Parameter requirements:
- `list_kb_files.pattern` should target the expected file name or path.
- `get_context_obj_lines.knowledge_node_id` should come from the file list result.
- The requested line range should be narrow enough to inspect the relevant section.

Result requirements:
- The file result should contain the policy, procedure, or source section needed to answer.

Final answer requirements:
- The response should use the file content, not only general knowledge.

Example standard for web research:

Required tools:
- Search Web (`consultant_search_web`)
- Fetch Web Page Content (`consultant_fetch_web_content`) when a search result must be opened before answering

Parameter requirements:
- The search question and keywords should match the user's requested topic.
- The fetched URL should come from a relevant search result.

Result requirements:
- The fetched content should contain evidence for the final answer.

Final answer requirements:
- The response should not claim facts that are missing from the fetched content.

Example standard for routing to another agent:

Required tool:
- Call Agent (`consultant_call_agent`)

Parameter requirements:
- `agent_name` should match the specialist agent responsible for the request.
- `query` should include the user's key need and enough context for the specialist agent.

Final answer requirements:
- The response should use the specialist agent's result or clearly explain the handoff outcome.

Step 4: Run `Test Suite` against the version you want to trust

Once the case set is ready, run Test Suite on the current working version.

You are looking for two things:

does the fixed case now pass
did any previously strong case become worse

Comparing results in Test Suite after changes

Step 5: Fix the agent and rerun until the important cases are stable

When a case fails, map it to one concrete change:

rewrite a rule in Instructions
tighten a tool's When to Use
move missing knowledge into Knowledge Base or Instructions
change the handoff boundary between agents

Then rerun the same case set.
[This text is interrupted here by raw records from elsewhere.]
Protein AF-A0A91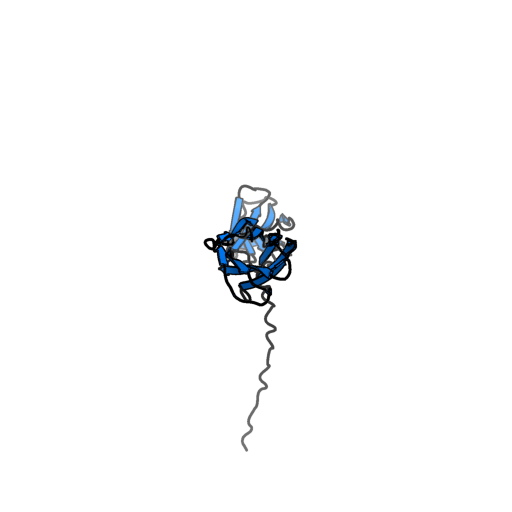8LYJ8-F1 (afdb_monomer_lite)

Secondary structure (DSSP, 8-state):
-----------------------EEEEEEEEEEEE----SSS---EEEEEEEEEEEE-SSS-EEEEEEEEEETTTEEEEEEEEEEEETTEEEEEEEEEEEESSSTT---EEEEE-PPPEEE-TT-EEEEEEEEE-SSSS--EEEEEEEEEEE-PPPPPPEEEEEEEEE-TTT--EEEEEEEE---SS-SEEEEEETTSTT-EEEE-TT--EEEEEPPTT---EEEEEEE-SS-PPPPPPPEE-

Radius of gyration: 29.16 Å; chains: 1; bounding box: 75×65×84 Å

Organism: NCBI:txid68254

Sequence (243 aa):
MAAALLTPTAFIGLVEPAEAATLHRVTVKGFLRVHDEAGLFASGETKTRNLDRTFELTHARPGTSWLISVCADHETRGDLSIRLRLRGEQVTSTVKLSLYEWEECDRTDLEDVATPAPRRIDNGGEVRYLLTAENQETSDDSAHANFSVTHDFGAPTEPTTVTATRQVDRLSGLRQVHITWGDTSADEKGYEIQNIATPDQTRRVGPNREFYDWPLPPRELQCFRVRALGDPTPSDWSALVCA

Foldseek 3Di:
DDDDDDDDDDPPPPPPPPLPFQKKKKWKWFKKKWWAFADPPADIWIDMDTGTDIDIAGPVRFKDKDWDWDDTSQFKIKIKIWIWGDDPQKIKIWIKIWIAGDNGRVDDHTFFMDTDDIDIAHAQGKDWDWDKTAGPDDTRTIMTTTMMMHMHGDAFAFWAPWEWDWDQDPPPRFIWIKIFTHDPGSAFQWKWKAKPVCRVDIDTDGPPDGIDTGGDDPDDKIKMWMWGHHVPDIYDIYDIYID

pLDDT: mean 85.59, std 15.65, range [38.88, 98.69]

Structure (mmCIF, N/CA/C/O backbone):
data_AF-A0A918LYJ8-F1
#
_entry.id   AF-A0A918LYJ8-F1
#
loop_
_atom_site.group_PDB
_atom_site.id
_atom_site.type_symbol
_atom_site.label_atom_id
_atom_site.label_alt_id
_atom_site.label_comp_id
_atom_site.label_asym_id
_atom_site.label_entity_id
_atom_site.label_seq_id
_atom_site.pdbx_PDB_ins_code
_atom_site.Cartn_x
_atom_site.Cartn_y
_atom_site.Cartn_z
_atom_site.occupancy
_atom_site.B_iso_or_equiv
_atom_site.auth_seq_id
_atom_site.auth_comp_id
_atom_site.auth_asym_id
_atom_site.auth_atom_id
_atom_site.pdbx_PDB_model_num
ATOM 1 N N . MET A 1 1 ? -44.663 -55.406 7.999 1.00 41.22 1 MET A N 1
ATOM 2 C CA . MET A 1 1 ? -44.713 -54.054 7.403 1.00 41.22 1 MET A CA 1
ATOM 3 C C . MET A 1 1 ? -43.866 -53.147 8.277 1.00 41.22 1 MET A C 1
ATOM 5 O O . MET A 1 1 ? -44.244 -52.914 9.415 1.00 41.22 1 MET A O 1
ATOM 9 N N . ALA A 1 2 ? -42.679 -52.763 7.809 1.00 38.88 2 ALA A N 1
ATOM 10 C CA . ALA A 1 2 ? -41.753 -51.901 8.540 1.00 38.88 2 ALA A CA 1
ATOM 11 C C . ALA A 1 2 ? -41.897 -50.470 8.007 1.00 38.88 2 ALA A C 1
ATOM 13 O O . ALA A 1 2 ? -41.744 -50.251 6.807 1.00 38.88 2 ALA A O 1
ATOM 14 N N . ALA A 1 3 ? -42.238 -49.524 8.881 1.00 39.78 3 ALA A N 1
ATOM 15 C CA . ALA A 1 3 ? -42.320 -48.106 8.554 1.00 39.78 3 ALA A CA 1
ATOM 16 C C . ALA A 1 3 ? -40.967 -47.450 8.862 1.00 39.78 3 ALA A C 1
ATOM 18 O O . ALA A 1 3 ? -40.564 -47.369 10.021 1.00 39.78 3 ALA A O 1
ATOM 19 N N . ALA A 1 4 ? -40.257 -47.019 7.820 1.00 39.38 4 ALA A N 1
ATOM 20 C CA . ALA A 1 4 ? -39.045 -46.221 7.943 1.00 39.38 4 ALA A CA 1
ATOM 21 C C . ALA A 1 4 ? -39.435 -44.737 8.041 1.00 39.38 4 ALA A C 1
ATOM 23 O O . ALA A 1 4 ? -39.982 -44.177 7.092 1.00 39.38 4 ALA A O 1
ATOM 24 N N . LEU A 1 5 ? -39.176 -44.110 9.192 1.00 44.31 5 LEU A N 1
ATOM 25 C CA . LEU A 1 5 ? -39.257 -42.657 9.346 1.00 44.31 5 LEU A CA 1
ATOM 26 C C . LEU A 1 5 ? -37.993 -42.019 8.758 1.00 44.31 5 LEU A C 1
ATOM 28 O O . LEU A 1 5 ? -36.902 -42.186 9.298 1.00 44.31 5 LEU A O 1
ATOM 32 N N . LEU A 1 6 ? -38.153 -41.272 7.668 1.00 41.25 6 LEU A N 1
ATOM 33 C CA . LEU A 1 6 ? -37.139 -40.360 7.141 1.00 41.25 6 LEU A CA 1
ATOM 34 C C . LEU A 1 6 ? -37.386 -38.975 7.743 1.00 41.25 6 LEU A C 1
ATOM 36 O O . LEU A 1 6 ? -38.372 -38.318 7.416 1.00 41.25 6 LEU A O 1
ATOM 40 N N . THR A 1 7 ? -36.505 -38.532 8.635 1.00 42.22 7 THR A N 1
ATOM 41 C CA . THR A 1 7 ? -36.477 -37.137 9.086 1.00 42.22 7 THR A CA 1
ATOM 42 C C . THR A 1 7 ? -35.736 -36.285 8.053 1.00 42.22 7 THR A C 1
ATOM 44 O O . THR A 1 7 ? -34.617 -36.649 7.684 1.00 42.22 7 THR A O 1
ATOM 47 N N . PRO A 1 8 ? -36.302 -35.157 7.592 1.00 43.62 8 PRO A N 1
ATOM 48 C CA . PRO A 1 8 ? -35.614 -34.263 6.674 1.00 43.62 8 PRO A CA 1
ATOM 49 C C . PRO A 1 8 ? -34.491 -33.524 7.406 1.00 43.62 8 PRO A C 1
ATOM 51 O O . PRO A 1 8 ? -34.722 -32.798 8.373 1.00 43.62 8 PRO A O 1
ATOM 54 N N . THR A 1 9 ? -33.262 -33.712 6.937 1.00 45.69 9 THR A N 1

The point is not to chase a perfect score everywhere. The point is to keep important behavior stable before release.

Practical rules for operators

Start with a small set of high-value cases, not a giant spreadsheet.
Protect the failures that affect trust, routing quality, or costly handoff mistakes first.
Prefer real user language over invented QA phrasing.
Add a case as soon as you say, We should never miss this again.

When to publish

Publish when the version now does what you need on the important cases and does not regress the behaviors you already trust.

That is the real job of evaluations: not scoring for its own sake, but creating evidence that a release is safer than the last one.